When you reach the line in the data below that contains "ATOM 36 C C", please start repeating lines exactly, and stop after the line that contains "ATOM 41 C C", repeating nothing else.

Input Block Start

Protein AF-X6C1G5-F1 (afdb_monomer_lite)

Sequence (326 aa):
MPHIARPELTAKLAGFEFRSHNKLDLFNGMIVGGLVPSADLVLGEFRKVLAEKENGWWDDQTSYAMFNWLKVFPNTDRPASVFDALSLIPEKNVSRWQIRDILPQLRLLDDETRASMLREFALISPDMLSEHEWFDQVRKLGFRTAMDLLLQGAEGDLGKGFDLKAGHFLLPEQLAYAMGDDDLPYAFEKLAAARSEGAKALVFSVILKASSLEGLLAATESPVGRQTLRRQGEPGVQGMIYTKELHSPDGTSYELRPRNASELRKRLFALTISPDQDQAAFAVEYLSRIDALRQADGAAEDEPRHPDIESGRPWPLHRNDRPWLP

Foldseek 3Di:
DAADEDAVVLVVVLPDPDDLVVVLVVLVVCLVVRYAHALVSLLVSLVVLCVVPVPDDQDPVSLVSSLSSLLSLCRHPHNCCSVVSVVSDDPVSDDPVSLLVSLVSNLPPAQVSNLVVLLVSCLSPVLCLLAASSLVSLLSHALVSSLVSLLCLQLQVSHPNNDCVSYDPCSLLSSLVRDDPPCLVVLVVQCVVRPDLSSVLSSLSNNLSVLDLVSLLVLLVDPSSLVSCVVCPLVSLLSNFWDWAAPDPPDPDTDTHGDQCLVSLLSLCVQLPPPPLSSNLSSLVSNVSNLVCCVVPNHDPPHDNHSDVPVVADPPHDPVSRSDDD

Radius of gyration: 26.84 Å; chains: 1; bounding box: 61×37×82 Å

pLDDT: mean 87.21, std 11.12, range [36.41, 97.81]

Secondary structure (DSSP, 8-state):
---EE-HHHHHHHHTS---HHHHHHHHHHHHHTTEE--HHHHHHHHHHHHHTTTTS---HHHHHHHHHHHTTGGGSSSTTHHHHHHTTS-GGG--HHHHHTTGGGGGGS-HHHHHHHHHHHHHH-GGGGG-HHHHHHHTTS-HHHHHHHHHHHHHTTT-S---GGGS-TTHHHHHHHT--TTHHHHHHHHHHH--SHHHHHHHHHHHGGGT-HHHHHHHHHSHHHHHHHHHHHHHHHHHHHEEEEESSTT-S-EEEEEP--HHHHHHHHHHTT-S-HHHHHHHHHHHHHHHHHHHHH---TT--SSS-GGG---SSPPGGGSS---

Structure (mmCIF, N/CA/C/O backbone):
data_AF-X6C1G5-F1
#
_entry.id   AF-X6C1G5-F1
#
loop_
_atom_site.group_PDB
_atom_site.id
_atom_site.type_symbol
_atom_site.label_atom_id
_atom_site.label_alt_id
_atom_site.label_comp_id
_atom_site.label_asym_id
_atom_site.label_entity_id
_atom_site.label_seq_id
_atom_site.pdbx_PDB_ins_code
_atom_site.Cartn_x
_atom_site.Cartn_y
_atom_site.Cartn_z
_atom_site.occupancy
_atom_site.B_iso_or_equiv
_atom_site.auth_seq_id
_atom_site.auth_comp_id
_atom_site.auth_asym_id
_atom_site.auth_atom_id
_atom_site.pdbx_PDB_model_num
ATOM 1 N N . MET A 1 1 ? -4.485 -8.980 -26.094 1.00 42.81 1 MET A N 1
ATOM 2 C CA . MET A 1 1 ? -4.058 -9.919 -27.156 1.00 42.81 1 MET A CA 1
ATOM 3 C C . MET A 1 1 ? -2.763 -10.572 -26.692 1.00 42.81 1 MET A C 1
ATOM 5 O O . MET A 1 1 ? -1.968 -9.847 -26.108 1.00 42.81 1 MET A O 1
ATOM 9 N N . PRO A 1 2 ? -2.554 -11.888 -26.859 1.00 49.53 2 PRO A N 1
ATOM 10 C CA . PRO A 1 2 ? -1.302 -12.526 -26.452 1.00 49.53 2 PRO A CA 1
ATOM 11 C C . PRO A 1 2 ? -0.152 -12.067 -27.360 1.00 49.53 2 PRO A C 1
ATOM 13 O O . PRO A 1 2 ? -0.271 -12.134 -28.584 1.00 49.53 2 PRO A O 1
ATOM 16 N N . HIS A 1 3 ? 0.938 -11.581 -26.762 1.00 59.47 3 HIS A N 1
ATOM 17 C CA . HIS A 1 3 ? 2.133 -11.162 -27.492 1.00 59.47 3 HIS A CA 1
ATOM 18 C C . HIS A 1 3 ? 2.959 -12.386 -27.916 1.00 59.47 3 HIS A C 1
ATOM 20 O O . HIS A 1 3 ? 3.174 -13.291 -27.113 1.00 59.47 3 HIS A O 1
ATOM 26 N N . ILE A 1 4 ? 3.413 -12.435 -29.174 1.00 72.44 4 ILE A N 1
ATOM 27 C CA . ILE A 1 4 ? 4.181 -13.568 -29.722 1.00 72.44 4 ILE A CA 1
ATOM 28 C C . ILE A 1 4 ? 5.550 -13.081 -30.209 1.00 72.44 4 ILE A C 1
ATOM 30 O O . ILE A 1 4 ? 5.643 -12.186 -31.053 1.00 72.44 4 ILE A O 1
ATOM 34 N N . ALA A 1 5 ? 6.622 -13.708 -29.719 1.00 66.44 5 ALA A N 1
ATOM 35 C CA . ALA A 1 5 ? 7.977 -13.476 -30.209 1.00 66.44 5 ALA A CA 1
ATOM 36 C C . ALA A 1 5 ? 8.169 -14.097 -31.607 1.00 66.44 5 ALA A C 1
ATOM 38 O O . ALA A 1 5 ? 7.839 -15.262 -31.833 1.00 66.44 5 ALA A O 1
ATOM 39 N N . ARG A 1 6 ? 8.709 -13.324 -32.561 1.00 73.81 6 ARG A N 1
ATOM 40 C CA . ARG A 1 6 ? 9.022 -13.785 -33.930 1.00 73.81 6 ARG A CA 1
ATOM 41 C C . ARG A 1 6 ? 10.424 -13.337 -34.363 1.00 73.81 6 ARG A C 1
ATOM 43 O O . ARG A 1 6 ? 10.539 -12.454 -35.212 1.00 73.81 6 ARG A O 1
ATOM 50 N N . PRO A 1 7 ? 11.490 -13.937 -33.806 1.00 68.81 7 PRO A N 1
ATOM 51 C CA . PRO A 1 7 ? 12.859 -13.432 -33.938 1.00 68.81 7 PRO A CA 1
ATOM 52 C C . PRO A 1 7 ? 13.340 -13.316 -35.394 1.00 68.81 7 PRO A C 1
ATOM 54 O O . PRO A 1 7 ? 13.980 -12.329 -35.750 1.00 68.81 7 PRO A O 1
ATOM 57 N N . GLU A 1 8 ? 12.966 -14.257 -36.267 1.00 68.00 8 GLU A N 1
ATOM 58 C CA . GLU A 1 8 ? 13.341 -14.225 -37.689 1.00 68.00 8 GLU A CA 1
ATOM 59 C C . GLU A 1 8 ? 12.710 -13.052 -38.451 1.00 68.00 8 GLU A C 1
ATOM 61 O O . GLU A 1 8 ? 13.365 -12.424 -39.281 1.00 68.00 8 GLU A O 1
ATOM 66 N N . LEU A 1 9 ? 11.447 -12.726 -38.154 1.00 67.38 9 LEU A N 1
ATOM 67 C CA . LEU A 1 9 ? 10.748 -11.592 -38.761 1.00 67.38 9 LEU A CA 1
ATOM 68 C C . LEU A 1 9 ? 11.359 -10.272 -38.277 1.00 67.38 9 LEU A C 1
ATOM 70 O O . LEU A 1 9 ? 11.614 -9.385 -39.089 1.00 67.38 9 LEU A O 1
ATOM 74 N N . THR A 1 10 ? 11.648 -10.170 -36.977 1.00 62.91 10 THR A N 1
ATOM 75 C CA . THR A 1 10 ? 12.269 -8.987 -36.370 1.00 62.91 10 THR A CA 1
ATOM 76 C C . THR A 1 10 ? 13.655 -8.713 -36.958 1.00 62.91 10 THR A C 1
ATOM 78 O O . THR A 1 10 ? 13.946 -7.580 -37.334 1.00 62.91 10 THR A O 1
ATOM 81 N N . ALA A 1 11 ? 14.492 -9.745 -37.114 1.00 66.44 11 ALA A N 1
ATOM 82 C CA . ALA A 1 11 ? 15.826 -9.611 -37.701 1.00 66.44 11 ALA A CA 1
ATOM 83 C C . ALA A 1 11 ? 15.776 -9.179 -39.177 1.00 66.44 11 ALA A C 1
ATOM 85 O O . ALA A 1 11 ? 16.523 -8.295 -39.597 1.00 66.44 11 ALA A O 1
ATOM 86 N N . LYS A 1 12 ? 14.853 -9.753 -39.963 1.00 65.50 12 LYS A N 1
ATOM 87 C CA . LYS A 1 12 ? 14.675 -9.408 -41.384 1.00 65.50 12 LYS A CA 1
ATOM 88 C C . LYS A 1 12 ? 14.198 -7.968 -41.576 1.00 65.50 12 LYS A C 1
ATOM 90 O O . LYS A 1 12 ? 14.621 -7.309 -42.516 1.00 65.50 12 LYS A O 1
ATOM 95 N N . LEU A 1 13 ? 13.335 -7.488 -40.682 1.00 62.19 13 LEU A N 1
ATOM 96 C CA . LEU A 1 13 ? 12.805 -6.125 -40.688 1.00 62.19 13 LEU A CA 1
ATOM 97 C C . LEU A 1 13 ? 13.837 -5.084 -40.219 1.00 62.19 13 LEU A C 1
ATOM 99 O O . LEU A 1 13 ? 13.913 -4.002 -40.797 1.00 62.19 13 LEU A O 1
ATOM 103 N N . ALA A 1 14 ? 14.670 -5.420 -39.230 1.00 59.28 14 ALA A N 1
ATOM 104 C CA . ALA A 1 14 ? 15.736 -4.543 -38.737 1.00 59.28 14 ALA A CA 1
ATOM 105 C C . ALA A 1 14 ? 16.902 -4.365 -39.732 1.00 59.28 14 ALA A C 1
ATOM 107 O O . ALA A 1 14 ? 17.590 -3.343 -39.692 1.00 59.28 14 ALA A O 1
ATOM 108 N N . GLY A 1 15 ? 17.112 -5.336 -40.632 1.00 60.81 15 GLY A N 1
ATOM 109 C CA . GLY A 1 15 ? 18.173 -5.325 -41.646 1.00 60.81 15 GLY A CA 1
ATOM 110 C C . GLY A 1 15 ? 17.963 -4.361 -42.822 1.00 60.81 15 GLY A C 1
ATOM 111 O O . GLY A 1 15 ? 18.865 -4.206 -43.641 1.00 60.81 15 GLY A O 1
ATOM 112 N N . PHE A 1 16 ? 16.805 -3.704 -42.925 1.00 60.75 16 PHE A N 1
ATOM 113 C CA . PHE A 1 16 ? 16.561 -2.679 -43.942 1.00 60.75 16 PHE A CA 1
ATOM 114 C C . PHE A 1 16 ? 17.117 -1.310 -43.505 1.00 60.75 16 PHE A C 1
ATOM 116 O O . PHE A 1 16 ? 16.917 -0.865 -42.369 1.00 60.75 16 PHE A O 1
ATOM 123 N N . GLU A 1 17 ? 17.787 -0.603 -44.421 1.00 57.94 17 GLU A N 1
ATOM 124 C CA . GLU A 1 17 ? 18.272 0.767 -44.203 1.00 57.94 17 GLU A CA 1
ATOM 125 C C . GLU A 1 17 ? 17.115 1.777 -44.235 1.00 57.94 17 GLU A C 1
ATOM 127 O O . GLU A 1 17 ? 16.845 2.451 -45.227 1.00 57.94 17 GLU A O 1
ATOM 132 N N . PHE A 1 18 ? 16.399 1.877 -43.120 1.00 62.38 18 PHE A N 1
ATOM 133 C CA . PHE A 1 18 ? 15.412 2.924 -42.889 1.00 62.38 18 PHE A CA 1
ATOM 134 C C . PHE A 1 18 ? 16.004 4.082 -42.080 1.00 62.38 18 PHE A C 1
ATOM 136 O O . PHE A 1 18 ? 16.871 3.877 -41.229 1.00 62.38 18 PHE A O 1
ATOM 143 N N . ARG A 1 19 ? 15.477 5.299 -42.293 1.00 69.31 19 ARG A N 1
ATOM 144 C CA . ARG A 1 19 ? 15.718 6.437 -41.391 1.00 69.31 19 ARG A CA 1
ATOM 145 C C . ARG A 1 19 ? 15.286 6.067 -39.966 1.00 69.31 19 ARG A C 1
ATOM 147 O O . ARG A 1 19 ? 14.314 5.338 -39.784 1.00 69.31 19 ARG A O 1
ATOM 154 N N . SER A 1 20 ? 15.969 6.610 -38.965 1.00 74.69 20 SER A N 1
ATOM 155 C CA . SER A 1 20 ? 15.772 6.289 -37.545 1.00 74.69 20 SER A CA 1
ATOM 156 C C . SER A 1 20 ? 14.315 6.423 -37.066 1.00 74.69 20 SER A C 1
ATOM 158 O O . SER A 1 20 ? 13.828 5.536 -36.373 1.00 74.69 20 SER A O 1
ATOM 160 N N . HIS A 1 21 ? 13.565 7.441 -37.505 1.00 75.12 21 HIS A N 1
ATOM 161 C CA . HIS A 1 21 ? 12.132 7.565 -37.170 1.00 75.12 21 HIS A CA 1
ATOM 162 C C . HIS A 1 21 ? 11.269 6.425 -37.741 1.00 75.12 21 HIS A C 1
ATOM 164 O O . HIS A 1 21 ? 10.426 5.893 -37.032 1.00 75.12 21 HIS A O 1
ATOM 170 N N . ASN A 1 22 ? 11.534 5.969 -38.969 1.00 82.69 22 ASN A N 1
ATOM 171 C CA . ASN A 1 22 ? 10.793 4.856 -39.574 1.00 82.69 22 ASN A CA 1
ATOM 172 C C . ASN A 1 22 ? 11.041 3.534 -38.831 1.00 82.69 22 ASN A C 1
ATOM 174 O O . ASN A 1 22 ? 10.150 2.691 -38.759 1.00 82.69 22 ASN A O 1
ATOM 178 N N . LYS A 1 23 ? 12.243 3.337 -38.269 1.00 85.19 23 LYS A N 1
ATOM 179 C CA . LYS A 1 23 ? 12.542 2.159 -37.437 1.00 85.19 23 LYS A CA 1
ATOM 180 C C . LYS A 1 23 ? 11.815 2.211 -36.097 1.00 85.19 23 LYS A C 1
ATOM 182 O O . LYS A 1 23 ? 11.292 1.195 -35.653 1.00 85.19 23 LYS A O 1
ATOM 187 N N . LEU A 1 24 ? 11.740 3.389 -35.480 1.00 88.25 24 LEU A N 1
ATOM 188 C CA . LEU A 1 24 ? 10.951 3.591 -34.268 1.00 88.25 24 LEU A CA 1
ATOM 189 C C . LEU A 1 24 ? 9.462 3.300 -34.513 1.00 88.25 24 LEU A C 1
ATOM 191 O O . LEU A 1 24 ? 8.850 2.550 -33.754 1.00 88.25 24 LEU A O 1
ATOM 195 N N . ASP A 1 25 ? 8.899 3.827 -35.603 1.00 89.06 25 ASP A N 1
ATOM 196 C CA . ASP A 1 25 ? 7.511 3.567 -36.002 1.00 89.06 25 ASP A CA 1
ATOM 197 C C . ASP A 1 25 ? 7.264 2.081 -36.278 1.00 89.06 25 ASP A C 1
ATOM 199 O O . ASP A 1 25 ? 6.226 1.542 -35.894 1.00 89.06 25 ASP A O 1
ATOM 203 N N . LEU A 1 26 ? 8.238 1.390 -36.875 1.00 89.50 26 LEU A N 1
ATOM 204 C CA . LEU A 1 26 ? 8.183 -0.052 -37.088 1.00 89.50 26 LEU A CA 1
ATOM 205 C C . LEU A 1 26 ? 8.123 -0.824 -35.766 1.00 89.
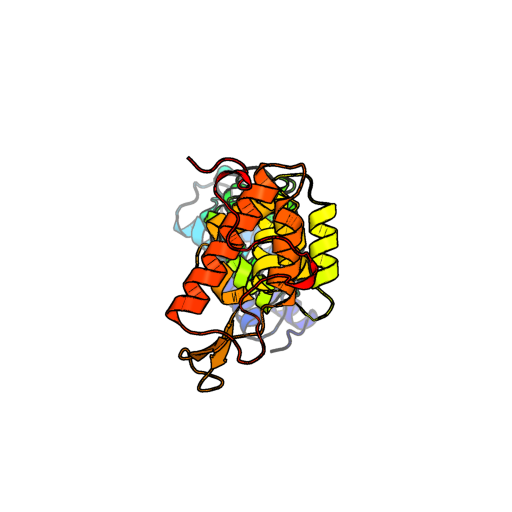50 26 LEU A C 1
ATOM 207 O O . LEU A 1 26 ? 7.256 -1.683 -35.614 1.00 89.50 26 LEU A O 1
ATOM 211 N N . PHE A 1 27 ? 8.994 -0.518 -34.800 1.00 91.94 27 PHE A N 1
ATOM 212 C CA . PHE A 1 27 ? 8.969 -1.177 -33.491 1.00 91.94 27 PHE A CA 1
ATOM 213 C C . PHE A 1 27 ? 7.669 -0.897 -32.731 1.00 91.94 27 PHE A C 1
ATOM 215 O O . PHE A 1 27 ? 7.071 -1.821 -32.179 1.00 91.94 27 PHE A O 1
ATOM 222 N N . ASN A 1 28 ? 7.175 0.342 -32.764 1.00 90.75 28 ASN A N 1
ATOM 223 C CA . ASN A 1 28 ? 5.872 0.684 -32.194 1.00 90.75 28 ASN A CA 1
ATOM 224 C C . ASN A 1 28 ? 4.734 -0.082 -32.884 1.00 90.75 28 ASN A C 1
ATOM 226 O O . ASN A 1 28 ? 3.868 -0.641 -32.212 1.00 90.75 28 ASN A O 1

Input Block End

Written solution:
ATOM 36 C C . ALA A 1 5 ? 8.169 -14.097 -31.607 1.00 66.44 5 ALA A C 1
ATOM 38 O O . ALA A 1 5 ? 7.839 -15.262 -31.833 1.00 66.44 5 ALA A O 1
ATOM 39 N N . ARG A 1 6 ? 8.709 -13.324 -32.561 1.00 73.81 6 ARG A N 1
ATOM 40 C CA . ARG A 1 6 ? 9.022 -13.785 -33.930 1.00 73.81 6 ARG A CA 1
ATOM 41 C C . ARG A 1 6 ? 10.424 -13.337 -34.363 1.00 73.81 6 ARG A C 1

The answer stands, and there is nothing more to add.